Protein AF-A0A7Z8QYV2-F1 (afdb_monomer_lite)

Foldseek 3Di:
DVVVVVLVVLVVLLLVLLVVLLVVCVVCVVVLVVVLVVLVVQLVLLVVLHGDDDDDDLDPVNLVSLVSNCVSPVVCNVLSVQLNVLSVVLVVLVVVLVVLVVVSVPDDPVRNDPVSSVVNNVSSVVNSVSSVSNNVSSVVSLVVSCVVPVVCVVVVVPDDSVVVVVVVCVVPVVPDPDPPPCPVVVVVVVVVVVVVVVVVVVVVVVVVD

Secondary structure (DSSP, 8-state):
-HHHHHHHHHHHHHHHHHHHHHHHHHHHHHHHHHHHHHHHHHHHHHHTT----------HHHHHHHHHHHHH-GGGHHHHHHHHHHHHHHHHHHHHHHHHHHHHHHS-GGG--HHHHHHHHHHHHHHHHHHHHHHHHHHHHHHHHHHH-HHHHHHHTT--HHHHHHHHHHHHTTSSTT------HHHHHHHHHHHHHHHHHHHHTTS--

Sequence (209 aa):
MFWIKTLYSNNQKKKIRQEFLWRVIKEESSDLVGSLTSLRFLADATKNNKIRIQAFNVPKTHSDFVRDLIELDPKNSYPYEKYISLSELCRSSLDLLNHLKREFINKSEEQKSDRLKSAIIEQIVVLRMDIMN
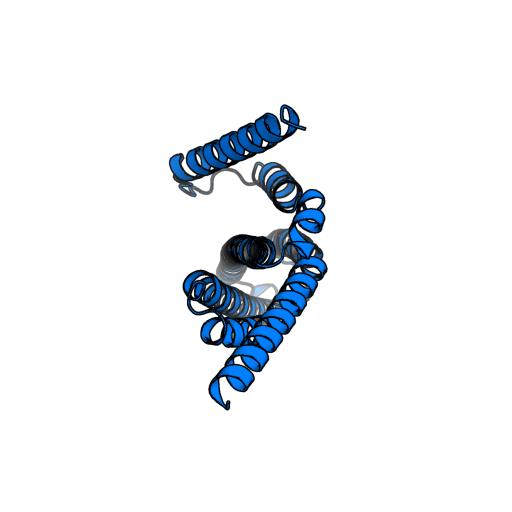LAESELSIIKIIAAENISYLERIRNFNPTSYFLKEAIQNGKDYGKININYRQGDVERMEKLLGNAKKEIQSNKTLA

Structure (mmCIF, N/CA/C/O backbone):
data_AF-A0A7Z8QYV2-F1
#
_entry.id   AF-A0A7Z8QYV2-F1
#
loop_
_atom_site.group_PDB
_atom_site.id
_atom_site.type_symbol
_atom_site.label_atom_id
_atom_site.label_alt_id
_atom_site.label_comp_id
_atom_site.label_asym_id
_atom_site.label_entity_id
_atom_site.label_seq_id
_atom_site.pdbx_PDB_ins_code
_atom_site.Cartn_x
_atom_site.Cartn_y
_atom_site.Cartn_z
_atom_site.occupancy
_atom_site.B_iso_or_equiv
_atom_site.auth_seq_id
_atom_site.auth_comp_id
_atom_site.auth_asym_id
_atom_site.auth_atom_id
_atom_site.pdbx_PDB_model_num
ATOM 1 N N . MET A 1 1 ? 14.658 -13.835 -37.736 1.00 59.72 1 MET A N 1
ATOM 2 C CA . MET A 1 1 ? 13.973 -12.520 -37.676 1.00 59.72 1 MET A CA 1
ATOM 3 C C . MET A 1 1 ? 12.887 -12.433 -36.591 1.00 59.72 1 MET A C 1
ATOM 5 O O . MET A 1 1 ? 12.708 -11.359 -36.034 1.00 59.72 1 MET A O 1
ATOM 9 N N . PHE A 1 2 ? 12.208 -13.534 -
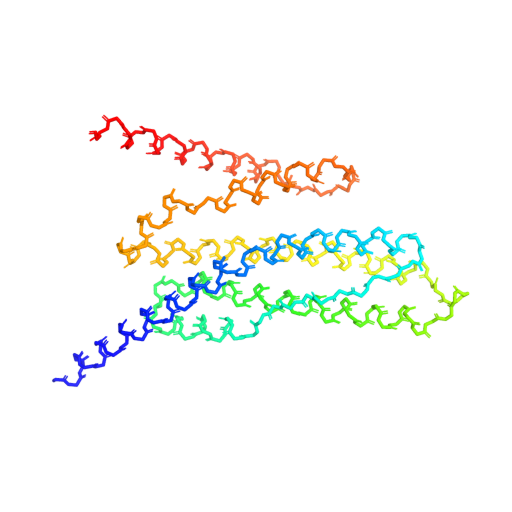36.235 1.00 70.62 2 PHE A N 1
ATOM 10 C CA . PHE A 1 2 ? 11.166 -13.568 -35.190 1.00 70.62 2 PHE A CA 1
ATOM 11 C C . PHE A 1 2 ? 11.646 -13.076 -33.806 1.00 70.62 2 PHE A C 1
ATOM 13 O O . PHE A 1 2 ? 11.023 -12.202 -33.214 1.00 70.62 2 PHE A O 1
ATOM 20 N N . TRP A 1 3 ? 12.815 -13.534 -33.347 1.00 68.94 3 TRP A N 1
ATOM 21 C CA . TRP A 1 3 ? 13.387 -13.185 -32.037 1.00 68.94 3 TRP A CA 1
ATOM 22 C C . TRP A 1 3 ? 13.647 -11.687 -31.828 1.00 68.94 3 TRP A C 1
ATOM 24 O O . TRP A 1 3 ? 13.381 -11.162 -30.752 1.00 68.94 3 TRP A O 1
ATOM 34 N N . ILE A 1 4 ? 14.099 -10.978 -32.867 1.00 71.19 4 ILE A N 1
ATOM 35 C CA . ILE A 1 4 ? 14.363 -9.530 -32.803 1.00 71.19 4 ILE A CA 1
ATOM 36 C C . ILE A 1 4 ? 13.049 -8.751 -32.647 1.00 71.19 4 ILE A C 1
ATOM 38 O O . ILE A 1 4 ? 12.979 -7.810 -31.860 1.00 71.19 4 ILE A O 1
ATOM 42 N N . LYS A 1 5 ? 11.982 -9.176 -33.339 1.00 77.69 5 LYS A N 1
ATOM 43 C CA . LYS A 1 5 ? 10.646 -8.571 -33.220 1.00 77.69 5 LYS A CA 1
ATOM 44 C C . LYS A 1 5 ? 10.050 -8.796 -31.827 1.00 77.69 5 LYS A C 1
ATOM 46 O O . LYS A 1 5 ? 9.473 -7.869 -31.263 1.00 77.69 5 LYS A O 1
ATOM 51 N N . THR A 1 6 ? 10.227 -9.991 -31.259 1.00 77.12 6 THR A N 1
ATOM 52 C CA . THR A 1 6 ? 9.788 -10.312 -29.891 1.00 77.12 6 THR A CA 1
ATOM 53 C C . THR A 1 6 ? 10.541 -9.485 -28.852 1.00 77.12 6 THR A C 1
ATOM 55 O O . THR A 1 6 ? 9.913 -8.872 -27.994 1.00 77.12 6 THR A O 1
ATOM 58 N N . LEU A 1 7 ? 11.870 -9.390 -28.967 1.00 75.75 7 LEU A N 1
ATOM 59 C CA . LEU A 1 7 ? 12.696 -8.562 -28.082 1.00 75.75 7 LEU A CA 1
ATOM 60 C C . LEU A 1 7 ? 12.295 -7.084 -28.145 1.00 75.75 7 LEU A C 1
ATOM 62 O O . LEU A 1 7 ? 12.107 -6.450 -27.109 1.00 75.75 7 LEU A O 1
ATOM 66 N N . TYR A 1 8 ? 12.102 -6.544 -29.351 1.00 79.31 8 TYR A N 1
ATOM 67 C CA . TYR A 1 8 ? 11.646 -5.167 -29.531 1.00 79.31 8 TYR A CA 1
ATOM 68 C C . TYR A 1 8 ? 10.265 -4.934 -28.900 1.00 79.31 8 TYR A C 1
ATOM 70 O O . TYR A 1 8 ? 10.076 -3.968 -28.162 1.00 79.31 8 TYR A O 1
ATOM 78 N N . SER A 1 9 ? 9.314 -5.846 -29.135 1.00 84.19 9 SER A N 1
ATOM 79 C CA . SER A 1 9 ? 7.968 -5.759 -28.560 1.00 84.19 9 SER A CA 1
ATOM 80 C C . SER A 1 9 ? 7.989 -5.809 -27.030 1.00 84.19 9 SER A C 1
ATOM 82 O O . SER A 1 9 ? 7.319 -4.999 -26.391 1.00 84.19 9 SER A O 1
ATOM 84 N N . ASN A 1 10 ? 8.791 -6.695 -26.434 1.00 85.31 10 ASN A N 1
ATOM 85 C CA . ASN A 1 10 ? 8.912 -6.809 -24.980 1.00 85.31 10 ASN A CA 1
ATOM 86 C C . ASN A 1 10 ? 9.555 -5.564 -24.363 1.00 85.31 10 ASN A C 1
ATOM 88 O O . ASN A 1 10 ? 9.046 -5.055 -23.369 1.00 85.31 10 ASN A O 1
ATOM 92 N N . ASN A 1 11 ? 10.596 -5.008 -24.987 1.00 84.19 11 ASN A N 1
ATOM 93 C CA . ASN A 1 11 ? 11.215 -3.765 -24.523 1.00 84.19 11 ASN A CA 1
ATOM 94 C C . ASN A 1 11 ? 10.247 -2.576 -24.596 1.00 84.19 11 ASN A C 1
ATOM 96 O O . ASN A 1 11 ? 10.186 -1.762 -23.673 1.00 84.19 11 ASN A O 1
ATOM 100 N N . GLN A 1 12 ? 9.451 -2.483 -25.664 1.00 84.94 12 GLN A N 1
ATOM 101 C CA . GLN A 1 12 ? 8.443 -1.433 -25.792 1.00 84.94 12 GLN A CA 1
ATOM 102 C C . GLN A 1 12 ? 7.337 -1.587 -24.736 1.00 84.94 12 GLN A C 1
ATOM 104 O O . GLN A 1 12 ? 6.968 -0.607 -24.088 1.00 84.94 12 GLN A O 1
ATOM 109 N N . LYS A 1 13 ? 6.854 -2.817 -24.506 1.00 85.88 13 LYS A N 1
ATOM 110 C CA . LYS A 1 13 ? 5.892 -3.125 -23.436 1.00 85.88 13 LYS A CA 1
ATOM 111 C C . LYS A 1 13 ? 6.453 -2.776 -22.059 1.00 85.88 13 LYS A C 1
ATOM 113 O O . LYS A 1 13 ? 5.771 -2.085 -21.308 1.00 85.88 13 LYS A O 1
ATOM 118 N N . LYS A 1 14 ? 7.695 -3.179 -21.756 1.00 87.00 14 LYS A N 1
ATOM 119 C CA . LYS A 1 14 ? 8.395 -2.849 -20.504 1.00 87.00 14 LYS A CA 1
ATOM 120 C C . LYS A 1 14 ? 8.379 -1.341 -20.270 1.00 87.00 14 LYS A C 1
ATOM 122 O O . LYS A 1 14 ? 7.910 -0.891 -19.230 1.00 87.00 14 LYS A O 1
ATOM 127 N N . LYS A 1 15 ? 8.794 -0.555 -21.268 1.00 84.75 15 LYS A N 1
ATOM 128 C CA . LYS A 1 15 ? 8.833 0.910 -21.176 1.00 84.75 15 LYS A CA 1
ATOM 129 C C . LYS A 1 15 ? 7.457 1.524 -20.896 1.00 84.75 15 LYS A C 1
ATOM 131 O O . LYS A 1 15 ? 7.341 2.357 -20.004 1.00 84.75 15 LYS A O 1
ATOM 136 N N . ILE A 1 16 ? 6.414 1.089 -21.609 1.00 85.12 16 ILE A N 1
ATOM 137 C CA . ILE A 1 16 ? 5.036 1.577 -21.407 1.00 85.12 16 ILE A CA 1
ATOM 138 C C . ILE A 1 16 ? 4.547 1.263 -19.987 1.00 85.12 16 ILE A C 1
ATOM 140 O O . ILE A 1 16 ? 3.945 2.111 -19.332 1.00 85.12 16 ILE A O 1
ATOM 144 N N . ARG A 1 17 ? 4.809 0.045 -19.501 1.00 85.62 17 ARG A N 1
ATOM 145 C CA . ARG A 1 17 ? 4.418 -0.400 -18.156 1.00 85.62 17 ARG A CA 1
ATOM 146 C C . ARG A 1 17 ? 5.148 0.381 -17.062 1.00 85.62 17 ARG A C 1
ATOM 148 O O . ARG A 1 17 ? 4.510 0.840 -16.119 1.00 85.62 17 ARG A O 1
ATOM 155 N N . GLN A 1 18 ? 6.453 0.599 -17.225 1.00 84.31 18 GLN A N 1
ATOM 156 C CA . GLN A 1 18 ? 7.259 1.426 -16.325 1.00 84.31 18 GLN A CA 1
ATOM 157 C C . GLN A 1 18 ? 6.787 2.891 -16.307 1.00 84.31 18 GLN A C 1
ATOM 159 O O . GLN A 1 18 ? 6.653 3.476 -15.236 1.00 84.31 18 GLN A O 1
ATOM 164 N N . GLU A 1 19 ? 6.485 3.482 -17.466 1.00 82.06 19 GLU A N 1
ATOM 165 C CA . GLU A 1 19 ? 5.982 4.861 -17.566 1.00 82.06 19 GLU A CA 1
ATOM 166 C C . GLU A 1 19 ? 4.608 5.032 -16.911 1.00 82.06 19 GLU A C 1
ATOM 168 O O . GLU A 1 19 ? 4.382 5.994 -16.173 1.00 82.06 19 GLU A O 1
ATO
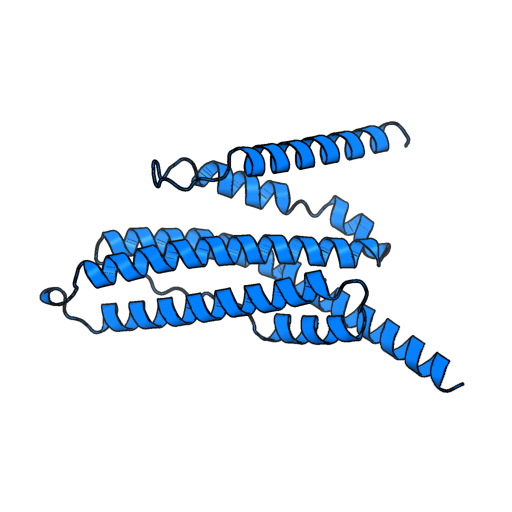M 173 N N . PHE A 1 20 ? 3.703 4.078 -17.134 1.00 84.12 20 PHE A N 1
ATOM 174 C CA . PHE A 1 20 ? 2.399 4.077 -16.484 1.00 84.12 20 PHE A CA 1
ATOM 175 C C . PHE A 1 20 ? 2.541 4.028 -14.960 1.00 84.12 20 PHE A C 1
ATOM 177 O O . PHE A 1 20 ? 1.971 4.865 -14.262 1.00 84.12 20 PHE A O 1
ATOM 184 N N . LEU A 1 21 ? 3.343 3.089 -14.450 1.00 81.62 21 LEU A N 1
ATOM 185 C CA . LEU A 1 21 ? 3.544 2.906 -13.017 1.00 81.62 21 LEU A CA 1
ATOM 186 C C . LEU A 1 21 ? 4.210 4.127 -12.372 1.00 81.62 21 LEU A C 1
ATOM 188 O O . LEU A 1 21 ? 3.795 4.565 -11.304 1.00 81.62 21 LEU A O 1
ATOM 192 N N . TRP A 1 22 ? 5.187 4.728 -13.054 1.00 80.56 22 TRP A N 1
ATOM 193 C CA . TRP A 1 22 ? 5.790 5.991 -12.636 1.00 80.56 22 TRP A CA 1
ATOM 194 C C . TRP A 1 22 ? 4.744 7.098 -12.476 1.00 80.56 22 TRP A C 1
ATOM 196 O O . TRP A 1 22 ? 4.726 7.785 -11.455 1.00 80.56 22 TRP A O 1
ATOM 206 N N . ARG A 1 23 ? 3.891 7.296 -13.490 1.00 77.62 23 ARG A N 1
ATOM 207 C CA . ARG A 1 23 ? 2.874 8.356 -13.478 1.00 77.62 23 ARG A CA 1
ATOM 208 C C . ARG A 1 23 ? 1.900 8.157 -12.324 1.00 77.62 23 ARG A C 1
ATOM 210 O O . ARG A 1 23 ? 1.652 9.093 -11.575 1.00 77.62 23 ARG A O 1
ATOM 217 N N . VAL A 1 24 ? 1.416 6.934 -12.176 1.00 76.00 24 VAL A N 1
ATOM 218 C CA . VAL A 1 24 ? 0.436 6.566 -11.162 1.00 76.00 24 VAL A CA 1
ATOM 219 C C . VAL A 1 24 ? 0.991 6.733 -9.751 1.00 76.00 24 VAL A C 1
ATOM 221 O O . VAL A 1 24 ? 0.399 7.459 -8.964 1.00 76.00 24 VAL A O 1
ATOM 224 N N . ILE A 1 25 ? 2.170 6.178 -9.442 1.00 74.56 25 ILE A N 1
ATOM 225 C CA . ILE A 1 25 ? 2.783 6.357 -8.114 1.00 74.56 25 ILE A CA 1
ATOM 226 C C . ILE A 1 25 ? 3.039 7.845 -7.842 1.00 74.56 25 ILE A C 1
ATOM 228 O O . ILE A 1 25 ? 2.832 8.332 -6.734 1.00 74.56 25 ILE A O 1
ATOM 232 N N . LYS A 1 26 ? 3.476 8.607 -8.851 1.00 70.31 26 LYS A N 1
ATOM 233 C CA . LYS A 1 26 ? 3.710 10.043 -8.693 1.00 70.31 26 LYS A CA 1
ATOM 234 C C . LYS A 1 26 ? 2.424 10.802 -8.354 1.00 70.31 26 LYS A C 1
ATOM 236 O O . LYS A 1 26 ? 2.446 11.621 -7.439 1.00 70.31 26 LYS A O 1
ATOM 241 N N . GLU A 1 27 ? 1.345 10.564 -9.091 1.00 69.12 27 GLU A N 1
ATOM 242 C CA . GLU A 1 27 ? 0.061 11.253 -8.908 1.00 69.12 27 GLU A CA 1
ATOM 243 C C . GLU A 1 27 ? -0.604 10.841 -7.584 1.00 69.12 27 GLU A C 1
ATOM 245 O O . GLU A 1 27 ? -1.044 11.701 -6.817 1.00 69.12 27 GLU A O 1
ATOM 250 N N . GLU A 1 28 ? -0.562 9.552 -7.248 1.00 67.12 28 GLU A N 1
ATOM 251 C CA . GLU A 1 28 ? -1.203 8.997 -6.050 1.00 67.12 28 GLU A CA 1
ATOM 252 C C . GLU A 1 28 ? -0.359 9.097 -4.770 1.00 67.12 28 GLU A C 1
ATOM 254 O O . GLU A 1 28 ? -0.891 8.965 -3.672 1.00 67.12 28 GLU A O 1
ATOM 259 N N . SER A 1 29 ? 0.937 9.424 -4.851 1.00 58.88 29 SER A N 1
ATOM 260 C CA . SER A 1 29 ? 1.765 9.640 -3.650 1.00 58.88 29 SER A CA 1
ATOM 261 C C . SER A 1 29 ? 1.202 10.729 -2.725 1.00 58.88 29 SER A C 1
ATOM 263 O O . SER A 1 29 ? 1.311 10.634 -1.502 1.00 58.88 29 SER A O 1
ATOM 265 N N . SER A 1 30 ? 0.536 11.738 -3.292 1.00 54.34 30 SER A N 1
ATOM 266 C CA . SER A 1 30 ? -0.177 12.761 -2.518 1.00 54.34 30 SER A CA 1
ATOM 267 C C . SER A 1 30 ? -1.347 12.186 -1.699 1.00 54.34 30 SER A C 1
ATOM 269 O O . SER A 1 30 ? -1.624 12.665 -0.597 1.00 54.34 30 SER A O 1
ATOM 271 N N . ASP A 1 31 ? -1.969 11.108 -2.179 1.00 65.00 31 ASP A N 1
ATOM 272 C CA . ASP A 1 31 ? -3.102 10.443 -1.539 1.00 65.00 31 ASP A CA 1
ATOM 273 C C . ASP A 1 31 ? -2.664 9.557 -0.359 1.00 65.00 31 ASP A C 1
ATOM 275 O O . ASP A 1 31 ? -3.377 9.430 0.637 1.00 65.00 31 ASP A O 1
ATOM 279 N N . LEU A 1 32 ? -1.438 9.018 -0.379 1.00 65.31 32 LEU A N 1
ATOM 280 C CA . LEU A 1 32 ? -0.894 8.224 0.735 1.00 65.31 32 LEU A CA 1
ATOM 281 C C . LEU A 1 32 ? -0.683 9.057 2.009 1.00 65.31 32 LEU A C 1
ATOM 283 O O . LEU A 1 32 ? -1.017 8.609 3.108 1.00 65.31 32 LEU A O 1
ATOM 287 N N . VAL A 1 33 ? -0.183 10.290 1.880 1.00 64.38 33 VAL A N 1
ATOM 288 C CA . VAL A 1 33 ? -0.076 11.234 3.012 1.00 64.38 33 VAL A CA 1
ATOM 289 C C . VAL A 1 33 ? -1.461 11.579 3.552 1.00 64.38 33 VAL A C 1
ATOM 291 O O . VAL A 1 33 ? -1.700 11.534 4.767 1.00 64.38 33 VAL A O 1
ATOM 294 N N . GLY A 1 34 ? -2.391 11.869 2.636 1.00 66.50 34 GLY A N 1
ATOM 295 C CA . GLY A 1 34 ? -3.796 12.084 2.957 1.00 66.50 34 GLY A CA 1
ATOM 296 C C . GLY A 1 34 ? -4.358 10.917 3.761 1.00 66.50 34 GLY A C 1
ATOM 297 O O . GLY A 1 34 ? -4.958 11.135 4.812 1.00 66.50 34 GLY A O 1
ATOM 298 N N . SER A 1 35 ? -4.066 9.689 3.340 1.00 68.56 35 SER A N 1
ATOM 299 C CA . SER A 1 35 ? -4.517 8.432 3.942 1.00 68.56 35 SER A CA 1
ATOM 300 C C . SER A 1 35 ? -3.925 8.170 5.329 1.00 68.56 35 SER A C 1
ATOM 302 O O . SER A 1 35 ? -4.640 7.740 6.234 1.00 68.56 35 SER A O 1
ATOM 304 N N . LEU A 1 36 ? -2.655 8.504 5.568 1.00 73.62 36 LEU A N 1
ATOM 305 C CA . LEU A 1 36 ? -2.047 8.389 6.900 1.00 73.62 36 LEU A CA 1
ATOM 306 C C . LEU A 1 36 ? -2.669 9.366 7.910 1.00 73.62 36 LEU A C 1
ATOM 308 O O . LEU A 1 36 ? -2.986 8.982 9.040 1.00 73.62 36 LEU A O 1
ATOM 312 N N . THR A 1 37 ? -2.882 10.616 7.499 1.00 73.06 37 THR A N 1
ATOM 313 C CA . THR A 1 37 ? -3.521 11.658 8.328 1.00 73.06 37 THR A CA 1
ATOM 314 C C . THR A 1 37 ? -4.970 11.299 8.658 1.00 73.06 37 THR A C 1
ATOM 316 O O . THR A 1 37 ? -5.449 11.405 9.785 1.00 73.06 37 THR A O 1
ATOM 319 N N . SER A 1 38 ? -5.651 10.785 7.656 1.00 77.00 38 SER A N 1
ATOM 320 C CA . SER A 1 38 ? -6.995 10.235 7.686 1.00 77.00 38 SER A CA 1
ATOM 321 C C . SER A 1 38 ? -7.170 9.087 8.684 1.00 77.00 38 SER A C 1
ATOM 323 O O . SER A 1 38 ? -8.040 9.129 9.560 1.00 77.00 38 SER A O 1
ATOM 325 N N . LEU A 1 39 ? -6.264 8.108 8.646 1.00 79.06 39 LEU A N 1
ATOM 326 C CA . LEU A 1 39 ? -6.226 7.007 9.607 1.00 79.06 39 LEU A CA 1
ATOM 327 C C . LEU A 1 39 ? -5.995 7.493 11.043 1.00 79.06 39 LEU A C 1
ATOM 329 O O . LEU A 1 39 ? -6.622 6.980 11.971 1.00 79.06 39 LEU A O 1
ATOM 333 N N . ARG A 1 40 ? -5.165 8.525 11.242 1.00 76.31 40 ARG A N 1
ATOM 334 C CA . ARG A 1 40 ? -5.003 9.169 12.557 1.00 76.31 40 ARG A CA 1
ATOM 335 C C . ARG A 1 40 ? -6.327 9.753 13.056 1.00 76.31 40 ARG A C 1
ATOM 337 O O . ARG A 1 40 ? -6.741 9.445 14.172 1.00 76.31 40 ARG A O 1
ATOM 344 N N . PHE A 1 41 ? -7.029 10.527 12.230 1.00 79.00 41 PHE A N 1
ATOM 345 C CA . PHE A 1 41 ? -8.325 11.093 12.615 1.00 79.00 41 PHE A CA 1
ATOM 346 C C . PHE A 1 41 ? -9.385 10.029 12.896 1.00 79.00 41 PHE A C 1
ATOM 348 O O . PHE A 1 41 ? -10.242 10.231 13.758 1.00 79.00 41 PHE A O 1
ATOM 355 N N . LEU A 1 42 ? -9.335 8.894 12.198 1.00 80.38 42 LEU A N 1
ATOM 356 C CA . LEU A 1 42 ? -10.206 7.761 12.483 1.00 80.38 42 LEU A CA 1
ATOM 357 C C . LEU A 1 42 ? -9.901 7.143 13.854 1.00 80.38 42 LEU A C 1
ATOM 359 O O . LEU A 1 42 ? -10.836 6.859 14.606 1.00 80.38 42 LEU A O 1
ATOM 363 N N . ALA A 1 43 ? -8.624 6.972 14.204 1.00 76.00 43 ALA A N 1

◇ ◇ ◇ ◇

TASK TO COMPLETE:
Repeat word for word the lines above that run from the line containing "ATOM 174 C CA" through the line containing "ATOM 193 C CA", both ends included, and nothing else.

SOLVED PROBLEM:
ATOM 174 C CA . PHE A 1 20 ? 2.399 4.077 -16.484 1.00 84.12 20 PHE A CA 1
ATOM 175 C C . PHE A 1 20 ? 2.541 4.028 -14.960 1.00 84.12 20 PHE A C 1
ATOM 177 O O . PHE A 1 20 ? 1.971 4.865 -14.262 1.00 84.12 20 PHE A O 1
ATOM 184 N N . LEU A 1 21 ? 3.343 3.089 -14.450 1.00 81.62 21 LEU A N 1
ATOM 185 C CA . LEU A 1 21 ? 3.544 2.906 -13.017 1.00 81.62 21 LEU A CA 1
ATOM 186 C C . LEU A 1 21 ? 4.210 4.127 -12.372 1.00 81.62 21 LEU A C 1
ATOM 188 O O . LEU A 1 21 ? 3.795 4.565 -11.304 1.00 81.62 21 LEU A O 1
ATOM 192 N N . TRP A 1 22 ? 5.187 4.728 -13.054 1.00 80.56 22 TRP A N 1
ATOM 193 C CA . TRP A 1 22 ? 5.790 5.991 -12.636 1.00 80.56 22 TRP A CA 1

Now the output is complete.